Int Health. 2026 Jun 12:ihag056. doi: 10.1093/inthealth/ihag056. Online ahead of print.
ABSTRACT
BACKGROUND: Micronutrient deficiencies in vitamin A, iron and zinc continue to threaten the growth, immunity and cognitive development of school-age children (SAC) in low- and middle-income countries. However, infection-related distortion of micronutrient biomarkers and limited evidence leave the burden and determinants in Malawi insufficiently understood. This study investigated the relationships between infection, inflammation and indicators of micronutrient status including retinol-binding protein (RBP), ferritin and zinc among SAC in Malawi.

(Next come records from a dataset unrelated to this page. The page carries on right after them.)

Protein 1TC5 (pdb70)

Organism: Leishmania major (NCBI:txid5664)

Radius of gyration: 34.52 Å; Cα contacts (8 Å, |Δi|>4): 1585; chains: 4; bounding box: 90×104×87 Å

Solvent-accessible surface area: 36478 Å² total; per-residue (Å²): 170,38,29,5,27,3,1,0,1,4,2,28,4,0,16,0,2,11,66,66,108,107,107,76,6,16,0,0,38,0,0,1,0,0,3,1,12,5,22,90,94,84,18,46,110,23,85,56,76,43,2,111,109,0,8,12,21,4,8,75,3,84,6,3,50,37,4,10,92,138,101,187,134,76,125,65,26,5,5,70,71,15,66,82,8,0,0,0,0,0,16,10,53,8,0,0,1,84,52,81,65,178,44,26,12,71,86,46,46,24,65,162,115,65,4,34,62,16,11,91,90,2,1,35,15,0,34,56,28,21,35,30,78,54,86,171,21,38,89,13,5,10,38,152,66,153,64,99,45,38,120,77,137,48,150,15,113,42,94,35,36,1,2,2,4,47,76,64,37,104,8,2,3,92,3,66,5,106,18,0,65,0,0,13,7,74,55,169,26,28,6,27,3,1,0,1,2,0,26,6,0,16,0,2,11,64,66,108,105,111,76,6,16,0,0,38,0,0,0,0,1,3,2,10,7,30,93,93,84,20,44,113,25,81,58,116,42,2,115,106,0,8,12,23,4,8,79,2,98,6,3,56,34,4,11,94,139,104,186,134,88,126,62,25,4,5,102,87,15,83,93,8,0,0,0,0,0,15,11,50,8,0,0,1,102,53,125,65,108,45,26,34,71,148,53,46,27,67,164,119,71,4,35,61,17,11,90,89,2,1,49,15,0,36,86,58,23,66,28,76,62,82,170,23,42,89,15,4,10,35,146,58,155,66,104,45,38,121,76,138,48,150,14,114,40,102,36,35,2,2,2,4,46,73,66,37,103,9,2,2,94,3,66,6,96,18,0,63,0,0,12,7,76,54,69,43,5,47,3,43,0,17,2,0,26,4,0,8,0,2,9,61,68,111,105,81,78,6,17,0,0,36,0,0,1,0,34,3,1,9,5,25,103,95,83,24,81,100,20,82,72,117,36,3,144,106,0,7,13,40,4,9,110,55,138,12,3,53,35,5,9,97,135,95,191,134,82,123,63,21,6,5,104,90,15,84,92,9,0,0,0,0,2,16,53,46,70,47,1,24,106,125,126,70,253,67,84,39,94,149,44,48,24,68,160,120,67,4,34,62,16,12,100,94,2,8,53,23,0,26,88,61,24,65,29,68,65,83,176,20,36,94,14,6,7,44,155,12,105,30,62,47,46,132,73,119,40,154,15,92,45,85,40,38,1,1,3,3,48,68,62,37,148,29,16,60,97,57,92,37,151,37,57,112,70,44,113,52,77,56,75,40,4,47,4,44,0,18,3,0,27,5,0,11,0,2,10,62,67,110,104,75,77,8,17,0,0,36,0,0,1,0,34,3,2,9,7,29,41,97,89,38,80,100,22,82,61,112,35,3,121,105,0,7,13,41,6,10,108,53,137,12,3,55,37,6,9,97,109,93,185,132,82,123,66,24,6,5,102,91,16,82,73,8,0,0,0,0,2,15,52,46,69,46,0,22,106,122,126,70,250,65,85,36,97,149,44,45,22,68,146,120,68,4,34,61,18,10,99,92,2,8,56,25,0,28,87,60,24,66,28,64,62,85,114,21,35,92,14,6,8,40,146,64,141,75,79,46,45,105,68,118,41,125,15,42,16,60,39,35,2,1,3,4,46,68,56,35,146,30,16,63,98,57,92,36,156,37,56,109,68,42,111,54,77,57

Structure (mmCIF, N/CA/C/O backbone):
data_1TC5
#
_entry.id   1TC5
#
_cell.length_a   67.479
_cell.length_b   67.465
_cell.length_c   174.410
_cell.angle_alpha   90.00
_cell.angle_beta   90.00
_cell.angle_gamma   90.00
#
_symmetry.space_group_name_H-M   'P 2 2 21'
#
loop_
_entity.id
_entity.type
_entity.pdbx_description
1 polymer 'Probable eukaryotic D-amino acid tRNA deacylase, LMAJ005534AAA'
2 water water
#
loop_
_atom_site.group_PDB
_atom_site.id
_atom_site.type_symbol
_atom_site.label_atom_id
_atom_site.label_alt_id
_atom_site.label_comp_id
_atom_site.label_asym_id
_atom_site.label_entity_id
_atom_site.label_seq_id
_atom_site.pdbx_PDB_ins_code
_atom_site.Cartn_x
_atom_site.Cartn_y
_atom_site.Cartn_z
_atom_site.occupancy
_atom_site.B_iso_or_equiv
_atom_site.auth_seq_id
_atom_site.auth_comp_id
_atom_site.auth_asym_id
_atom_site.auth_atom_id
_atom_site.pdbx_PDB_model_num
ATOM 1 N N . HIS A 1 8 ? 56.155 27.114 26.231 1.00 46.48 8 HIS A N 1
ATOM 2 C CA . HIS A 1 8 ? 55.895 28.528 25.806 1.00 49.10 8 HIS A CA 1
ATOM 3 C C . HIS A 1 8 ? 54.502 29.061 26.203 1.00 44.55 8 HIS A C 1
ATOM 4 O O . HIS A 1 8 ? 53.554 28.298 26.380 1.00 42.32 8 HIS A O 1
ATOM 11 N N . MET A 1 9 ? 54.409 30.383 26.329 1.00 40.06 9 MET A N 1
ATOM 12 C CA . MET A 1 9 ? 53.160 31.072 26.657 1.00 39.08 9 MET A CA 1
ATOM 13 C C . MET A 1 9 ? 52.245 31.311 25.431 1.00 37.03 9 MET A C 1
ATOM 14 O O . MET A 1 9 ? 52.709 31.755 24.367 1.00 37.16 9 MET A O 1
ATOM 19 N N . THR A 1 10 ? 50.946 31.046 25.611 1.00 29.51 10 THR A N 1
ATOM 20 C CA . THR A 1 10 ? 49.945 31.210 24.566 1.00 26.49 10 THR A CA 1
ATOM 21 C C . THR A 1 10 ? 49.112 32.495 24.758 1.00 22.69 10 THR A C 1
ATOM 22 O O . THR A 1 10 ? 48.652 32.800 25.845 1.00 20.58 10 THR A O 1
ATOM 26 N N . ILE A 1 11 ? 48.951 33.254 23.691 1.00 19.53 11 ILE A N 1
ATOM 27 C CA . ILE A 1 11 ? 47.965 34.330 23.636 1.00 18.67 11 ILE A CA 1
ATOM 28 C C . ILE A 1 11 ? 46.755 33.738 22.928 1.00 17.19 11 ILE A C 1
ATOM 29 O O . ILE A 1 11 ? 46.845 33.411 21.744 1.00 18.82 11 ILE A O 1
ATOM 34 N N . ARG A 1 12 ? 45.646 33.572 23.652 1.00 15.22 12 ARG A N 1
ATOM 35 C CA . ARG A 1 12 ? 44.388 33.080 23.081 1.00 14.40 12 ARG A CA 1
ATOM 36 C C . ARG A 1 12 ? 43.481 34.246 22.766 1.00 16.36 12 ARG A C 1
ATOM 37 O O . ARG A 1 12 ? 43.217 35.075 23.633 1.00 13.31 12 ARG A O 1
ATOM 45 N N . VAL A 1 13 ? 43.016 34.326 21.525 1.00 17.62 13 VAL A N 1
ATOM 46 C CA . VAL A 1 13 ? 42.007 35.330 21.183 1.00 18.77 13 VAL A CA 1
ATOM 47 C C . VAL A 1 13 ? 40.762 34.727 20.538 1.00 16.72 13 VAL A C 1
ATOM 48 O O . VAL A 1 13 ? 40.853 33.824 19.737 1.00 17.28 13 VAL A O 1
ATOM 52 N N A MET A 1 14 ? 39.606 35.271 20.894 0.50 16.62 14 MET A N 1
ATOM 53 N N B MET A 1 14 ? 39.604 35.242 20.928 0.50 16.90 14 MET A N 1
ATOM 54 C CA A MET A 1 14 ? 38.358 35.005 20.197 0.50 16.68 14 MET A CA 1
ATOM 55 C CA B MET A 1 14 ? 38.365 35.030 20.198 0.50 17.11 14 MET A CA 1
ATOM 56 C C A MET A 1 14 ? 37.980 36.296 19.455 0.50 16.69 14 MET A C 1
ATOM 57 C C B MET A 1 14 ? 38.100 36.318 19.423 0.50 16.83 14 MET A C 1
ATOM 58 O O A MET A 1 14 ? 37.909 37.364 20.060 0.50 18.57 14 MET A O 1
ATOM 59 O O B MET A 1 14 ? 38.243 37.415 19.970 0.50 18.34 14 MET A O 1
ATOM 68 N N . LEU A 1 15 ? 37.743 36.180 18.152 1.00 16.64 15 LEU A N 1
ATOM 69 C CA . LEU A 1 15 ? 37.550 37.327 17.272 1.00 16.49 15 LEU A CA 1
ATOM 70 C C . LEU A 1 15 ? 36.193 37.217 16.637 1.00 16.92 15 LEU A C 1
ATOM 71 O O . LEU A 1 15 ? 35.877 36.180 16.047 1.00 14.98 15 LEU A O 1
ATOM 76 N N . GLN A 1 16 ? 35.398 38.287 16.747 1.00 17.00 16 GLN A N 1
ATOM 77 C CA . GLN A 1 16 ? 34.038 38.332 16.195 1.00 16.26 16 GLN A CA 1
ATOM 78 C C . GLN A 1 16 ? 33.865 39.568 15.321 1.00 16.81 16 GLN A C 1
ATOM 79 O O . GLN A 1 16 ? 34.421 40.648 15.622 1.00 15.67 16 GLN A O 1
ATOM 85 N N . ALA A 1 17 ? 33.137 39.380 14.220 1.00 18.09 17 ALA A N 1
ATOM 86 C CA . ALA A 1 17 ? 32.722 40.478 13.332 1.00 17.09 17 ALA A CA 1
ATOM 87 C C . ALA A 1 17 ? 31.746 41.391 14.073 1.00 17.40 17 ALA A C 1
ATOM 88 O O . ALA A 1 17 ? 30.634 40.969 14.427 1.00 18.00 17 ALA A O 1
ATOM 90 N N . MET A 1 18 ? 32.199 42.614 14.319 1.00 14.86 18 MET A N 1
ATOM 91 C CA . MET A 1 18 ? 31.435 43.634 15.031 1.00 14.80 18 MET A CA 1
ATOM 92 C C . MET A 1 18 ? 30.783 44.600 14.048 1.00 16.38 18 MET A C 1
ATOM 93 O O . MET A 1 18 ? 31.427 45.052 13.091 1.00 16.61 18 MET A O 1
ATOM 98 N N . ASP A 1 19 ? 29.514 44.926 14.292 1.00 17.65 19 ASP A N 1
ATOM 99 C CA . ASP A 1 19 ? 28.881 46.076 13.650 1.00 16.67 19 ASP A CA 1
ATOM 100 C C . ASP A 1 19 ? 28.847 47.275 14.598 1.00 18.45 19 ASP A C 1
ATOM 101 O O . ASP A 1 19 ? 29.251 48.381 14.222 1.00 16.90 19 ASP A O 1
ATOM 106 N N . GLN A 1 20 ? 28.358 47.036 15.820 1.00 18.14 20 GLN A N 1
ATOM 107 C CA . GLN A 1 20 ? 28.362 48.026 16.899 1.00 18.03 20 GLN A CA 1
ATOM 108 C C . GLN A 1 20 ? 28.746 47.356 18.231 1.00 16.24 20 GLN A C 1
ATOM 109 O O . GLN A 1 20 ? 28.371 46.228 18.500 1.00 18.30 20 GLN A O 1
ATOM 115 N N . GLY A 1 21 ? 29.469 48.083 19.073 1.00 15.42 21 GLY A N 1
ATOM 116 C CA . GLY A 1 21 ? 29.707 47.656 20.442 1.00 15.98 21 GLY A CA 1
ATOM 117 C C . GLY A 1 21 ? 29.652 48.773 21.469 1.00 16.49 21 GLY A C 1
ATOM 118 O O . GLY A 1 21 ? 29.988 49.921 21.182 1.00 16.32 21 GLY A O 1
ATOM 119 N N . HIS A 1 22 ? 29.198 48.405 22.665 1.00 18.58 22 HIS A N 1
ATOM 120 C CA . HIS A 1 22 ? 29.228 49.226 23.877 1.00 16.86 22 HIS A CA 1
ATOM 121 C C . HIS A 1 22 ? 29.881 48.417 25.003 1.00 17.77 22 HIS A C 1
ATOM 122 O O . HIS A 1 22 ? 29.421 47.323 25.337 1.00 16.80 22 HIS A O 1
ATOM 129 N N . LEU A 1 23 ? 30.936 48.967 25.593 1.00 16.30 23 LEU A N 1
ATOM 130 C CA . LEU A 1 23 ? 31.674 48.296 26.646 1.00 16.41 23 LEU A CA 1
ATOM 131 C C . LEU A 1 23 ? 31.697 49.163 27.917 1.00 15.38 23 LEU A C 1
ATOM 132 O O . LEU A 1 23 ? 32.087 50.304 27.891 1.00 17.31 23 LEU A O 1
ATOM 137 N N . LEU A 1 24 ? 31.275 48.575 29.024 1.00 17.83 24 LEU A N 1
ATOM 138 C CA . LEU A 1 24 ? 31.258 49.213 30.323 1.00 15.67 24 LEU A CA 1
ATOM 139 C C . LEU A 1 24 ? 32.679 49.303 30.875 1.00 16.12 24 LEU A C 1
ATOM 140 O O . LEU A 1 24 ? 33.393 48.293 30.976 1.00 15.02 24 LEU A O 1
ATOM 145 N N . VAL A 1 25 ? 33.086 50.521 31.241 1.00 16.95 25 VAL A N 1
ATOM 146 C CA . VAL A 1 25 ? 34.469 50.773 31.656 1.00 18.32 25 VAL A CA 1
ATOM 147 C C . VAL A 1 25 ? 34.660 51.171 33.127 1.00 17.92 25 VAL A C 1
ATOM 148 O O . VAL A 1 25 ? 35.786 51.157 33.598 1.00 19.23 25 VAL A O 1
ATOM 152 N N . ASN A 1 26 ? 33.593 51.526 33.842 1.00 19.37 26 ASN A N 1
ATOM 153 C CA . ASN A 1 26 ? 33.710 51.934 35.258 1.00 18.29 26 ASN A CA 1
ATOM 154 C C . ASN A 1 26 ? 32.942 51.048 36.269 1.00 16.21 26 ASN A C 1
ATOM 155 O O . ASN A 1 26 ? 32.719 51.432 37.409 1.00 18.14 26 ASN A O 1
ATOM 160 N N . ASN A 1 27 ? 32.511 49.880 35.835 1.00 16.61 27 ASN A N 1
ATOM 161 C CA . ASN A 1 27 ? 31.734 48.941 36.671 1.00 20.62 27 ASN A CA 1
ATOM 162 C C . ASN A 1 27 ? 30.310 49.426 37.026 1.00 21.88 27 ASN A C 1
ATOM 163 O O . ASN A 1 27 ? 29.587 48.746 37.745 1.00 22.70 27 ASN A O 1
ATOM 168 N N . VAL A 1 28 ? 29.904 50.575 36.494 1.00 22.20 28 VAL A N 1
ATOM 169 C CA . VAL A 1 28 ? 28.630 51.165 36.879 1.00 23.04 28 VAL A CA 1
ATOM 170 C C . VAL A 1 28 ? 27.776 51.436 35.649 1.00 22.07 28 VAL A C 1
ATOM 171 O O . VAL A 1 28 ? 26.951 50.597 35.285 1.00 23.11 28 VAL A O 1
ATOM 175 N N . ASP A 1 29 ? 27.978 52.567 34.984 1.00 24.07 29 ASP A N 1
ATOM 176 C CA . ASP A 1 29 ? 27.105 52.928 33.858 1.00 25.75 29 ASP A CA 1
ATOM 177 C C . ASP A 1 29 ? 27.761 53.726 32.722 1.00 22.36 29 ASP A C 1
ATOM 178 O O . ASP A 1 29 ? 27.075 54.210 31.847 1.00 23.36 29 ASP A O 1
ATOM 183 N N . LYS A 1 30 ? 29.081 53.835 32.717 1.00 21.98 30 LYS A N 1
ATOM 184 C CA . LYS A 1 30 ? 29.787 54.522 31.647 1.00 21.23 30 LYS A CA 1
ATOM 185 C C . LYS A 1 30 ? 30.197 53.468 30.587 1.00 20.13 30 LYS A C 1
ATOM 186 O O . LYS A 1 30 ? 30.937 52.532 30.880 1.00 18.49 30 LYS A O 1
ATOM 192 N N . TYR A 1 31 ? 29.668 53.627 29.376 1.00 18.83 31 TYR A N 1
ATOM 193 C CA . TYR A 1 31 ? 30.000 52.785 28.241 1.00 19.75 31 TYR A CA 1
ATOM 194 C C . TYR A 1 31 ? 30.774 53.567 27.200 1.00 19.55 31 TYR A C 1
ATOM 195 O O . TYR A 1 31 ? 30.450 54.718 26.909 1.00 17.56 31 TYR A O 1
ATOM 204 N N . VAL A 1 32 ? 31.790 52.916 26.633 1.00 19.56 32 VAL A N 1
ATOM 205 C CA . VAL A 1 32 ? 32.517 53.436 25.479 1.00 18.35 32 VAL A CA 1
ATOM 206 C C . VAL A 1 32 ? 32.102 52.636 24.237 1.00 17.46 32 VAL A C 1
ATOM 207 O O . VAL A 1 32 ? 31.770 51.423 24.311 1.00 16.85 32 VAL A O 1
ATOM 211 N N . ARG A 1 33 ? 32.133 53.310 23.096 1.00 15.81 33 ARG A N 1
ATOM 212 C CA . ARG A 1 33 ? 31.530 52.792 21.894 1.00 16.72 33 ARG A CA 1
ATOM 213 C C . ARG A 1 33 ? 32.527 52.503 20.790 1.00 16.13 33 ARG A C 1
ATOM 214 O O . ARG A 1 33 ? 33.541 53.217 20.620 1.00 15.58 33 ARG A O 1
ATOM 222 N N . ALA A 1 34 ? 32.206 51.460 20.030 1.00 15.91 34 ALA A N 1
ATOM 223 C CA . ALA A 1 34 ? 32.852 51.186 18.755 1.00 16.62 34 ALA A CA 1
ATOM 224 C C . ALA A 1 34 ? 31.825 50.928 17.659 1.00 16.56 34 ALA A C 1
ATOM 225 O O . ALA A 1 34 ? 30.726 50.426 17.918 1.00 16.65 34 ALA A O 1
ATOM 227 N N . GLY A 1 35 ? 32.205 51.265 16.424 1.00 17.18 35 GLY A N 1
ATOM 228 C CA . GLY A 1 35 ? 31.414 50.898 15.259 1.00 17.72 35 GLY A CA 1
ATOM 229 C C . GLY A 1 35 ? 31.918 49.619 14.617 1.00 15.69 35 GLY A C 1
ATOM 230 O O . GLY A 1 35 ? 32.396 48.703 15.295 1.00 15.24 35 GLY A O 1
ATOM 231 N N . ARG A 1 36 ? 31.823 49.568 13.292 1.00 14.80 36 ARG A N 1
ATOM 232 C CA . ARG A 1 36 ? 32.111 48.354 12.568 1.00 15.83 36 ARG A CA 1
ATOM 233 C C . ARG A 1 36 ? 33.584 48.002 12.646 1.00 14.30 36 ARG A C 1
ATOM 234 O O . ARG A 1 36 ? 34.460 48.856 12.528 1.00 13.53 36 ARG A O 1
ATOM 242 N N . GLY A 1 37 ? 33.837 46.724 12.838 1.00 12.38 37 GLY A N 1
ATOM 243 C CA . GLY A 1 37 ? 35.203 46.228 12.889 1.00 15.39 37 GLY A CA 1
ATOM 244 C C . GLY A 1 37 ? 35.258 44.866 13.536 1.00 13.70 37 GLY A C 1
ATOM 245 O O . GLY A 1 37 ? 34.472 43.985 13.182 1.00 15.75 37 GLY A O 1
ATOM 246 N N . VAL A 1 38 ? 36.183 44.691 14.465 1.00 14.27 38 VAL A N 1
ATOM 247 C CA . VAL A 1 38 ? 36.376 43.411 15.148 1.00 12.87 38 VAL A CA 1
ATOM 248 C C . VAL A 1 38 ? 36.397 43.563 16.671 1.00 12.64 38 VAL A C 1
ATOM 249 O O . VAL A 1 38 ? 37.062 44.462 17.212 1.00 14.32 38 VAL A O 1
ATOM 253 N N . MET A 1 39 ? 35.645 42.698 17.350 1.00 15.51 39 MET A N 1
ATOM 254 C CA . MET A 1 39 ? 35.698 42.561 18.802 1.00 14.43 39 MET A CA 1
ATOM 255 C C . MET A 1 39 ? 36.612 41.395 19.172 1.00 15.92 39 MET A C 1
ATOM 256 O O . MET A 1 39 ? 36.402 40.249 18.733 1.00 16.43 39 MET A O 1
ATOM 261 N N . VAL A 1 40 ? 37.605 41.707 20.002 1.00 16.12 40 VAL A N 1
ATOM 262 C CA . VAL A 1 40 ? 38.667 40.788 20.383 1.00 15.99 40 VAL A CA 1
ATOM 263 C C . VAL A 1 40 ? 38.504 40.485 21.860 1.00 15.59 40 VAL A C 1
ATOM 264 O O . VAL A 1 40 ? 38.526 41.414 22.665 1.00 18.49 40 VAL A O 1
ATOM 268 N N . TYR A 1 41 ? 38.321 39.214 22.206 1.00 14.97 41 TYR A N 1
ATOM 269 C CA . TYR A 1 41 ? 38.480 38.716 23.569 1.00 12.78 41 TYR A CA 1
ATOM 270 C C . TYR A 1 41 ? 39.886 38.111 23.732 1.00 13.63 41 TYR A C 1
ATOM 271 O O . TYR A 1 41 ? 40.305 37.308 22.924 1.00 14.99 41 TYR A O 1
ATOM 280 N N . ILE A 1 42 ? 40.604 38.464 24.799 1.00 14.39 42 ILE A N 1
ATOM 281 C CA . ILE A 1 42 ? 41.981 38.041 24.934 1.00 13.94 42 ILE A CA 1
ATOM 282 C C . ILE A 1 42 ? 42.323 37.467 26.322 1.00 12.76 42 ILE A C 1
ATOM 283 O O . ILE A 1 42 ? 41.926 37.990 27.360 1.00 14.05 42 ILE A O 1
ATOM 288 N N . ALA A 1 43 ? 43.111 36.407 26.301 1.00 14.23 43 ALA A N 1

METHODS: A secondary analysis of cross-sectional data from the 2015-2016 Malawi Micronutrient Survey was conducted. Infection and inflammation were assessed using caregiver-reported illness, malaria testing, haematuria, C-reactive protein (CRP) and α-1-acid glycoprotein (AGP). Descriptive and inferential statistical analyses were performed. Multivariable generalized linear models were used to examine associations between infection and inflammation indicators and micronutrient biomarkers (RBP, inflammation-adjusted ferritin and serum zinc) while controlling for demographic, nutritional and household covariates. All analyses were conducted using R version 4.3.0.
RESULTS: Elevated CRP and AGP were significantly associated with lower RBP and zinc concentrations and with higher ferritin levels. Recent fever and malaria positivity were also associated with alterations in micronutrient biomarker concentrations. Older children (11-14 y) had higher RBP levels. Regional differences were observed, with children in the Central and Southern regions showing lower RBP and ferritin compared with those in the Northern region.
CONCLUSIONS: Infection and inflammation are important determinants of micronutrient biomarker concentrations among SAC in Malawi. These findings highlight the importance of adjusting micronutrient assessments for inflammation and strengthening integrated public health strategies that combine micronutrient interventions with infection prevention and control to improve child nutritional status.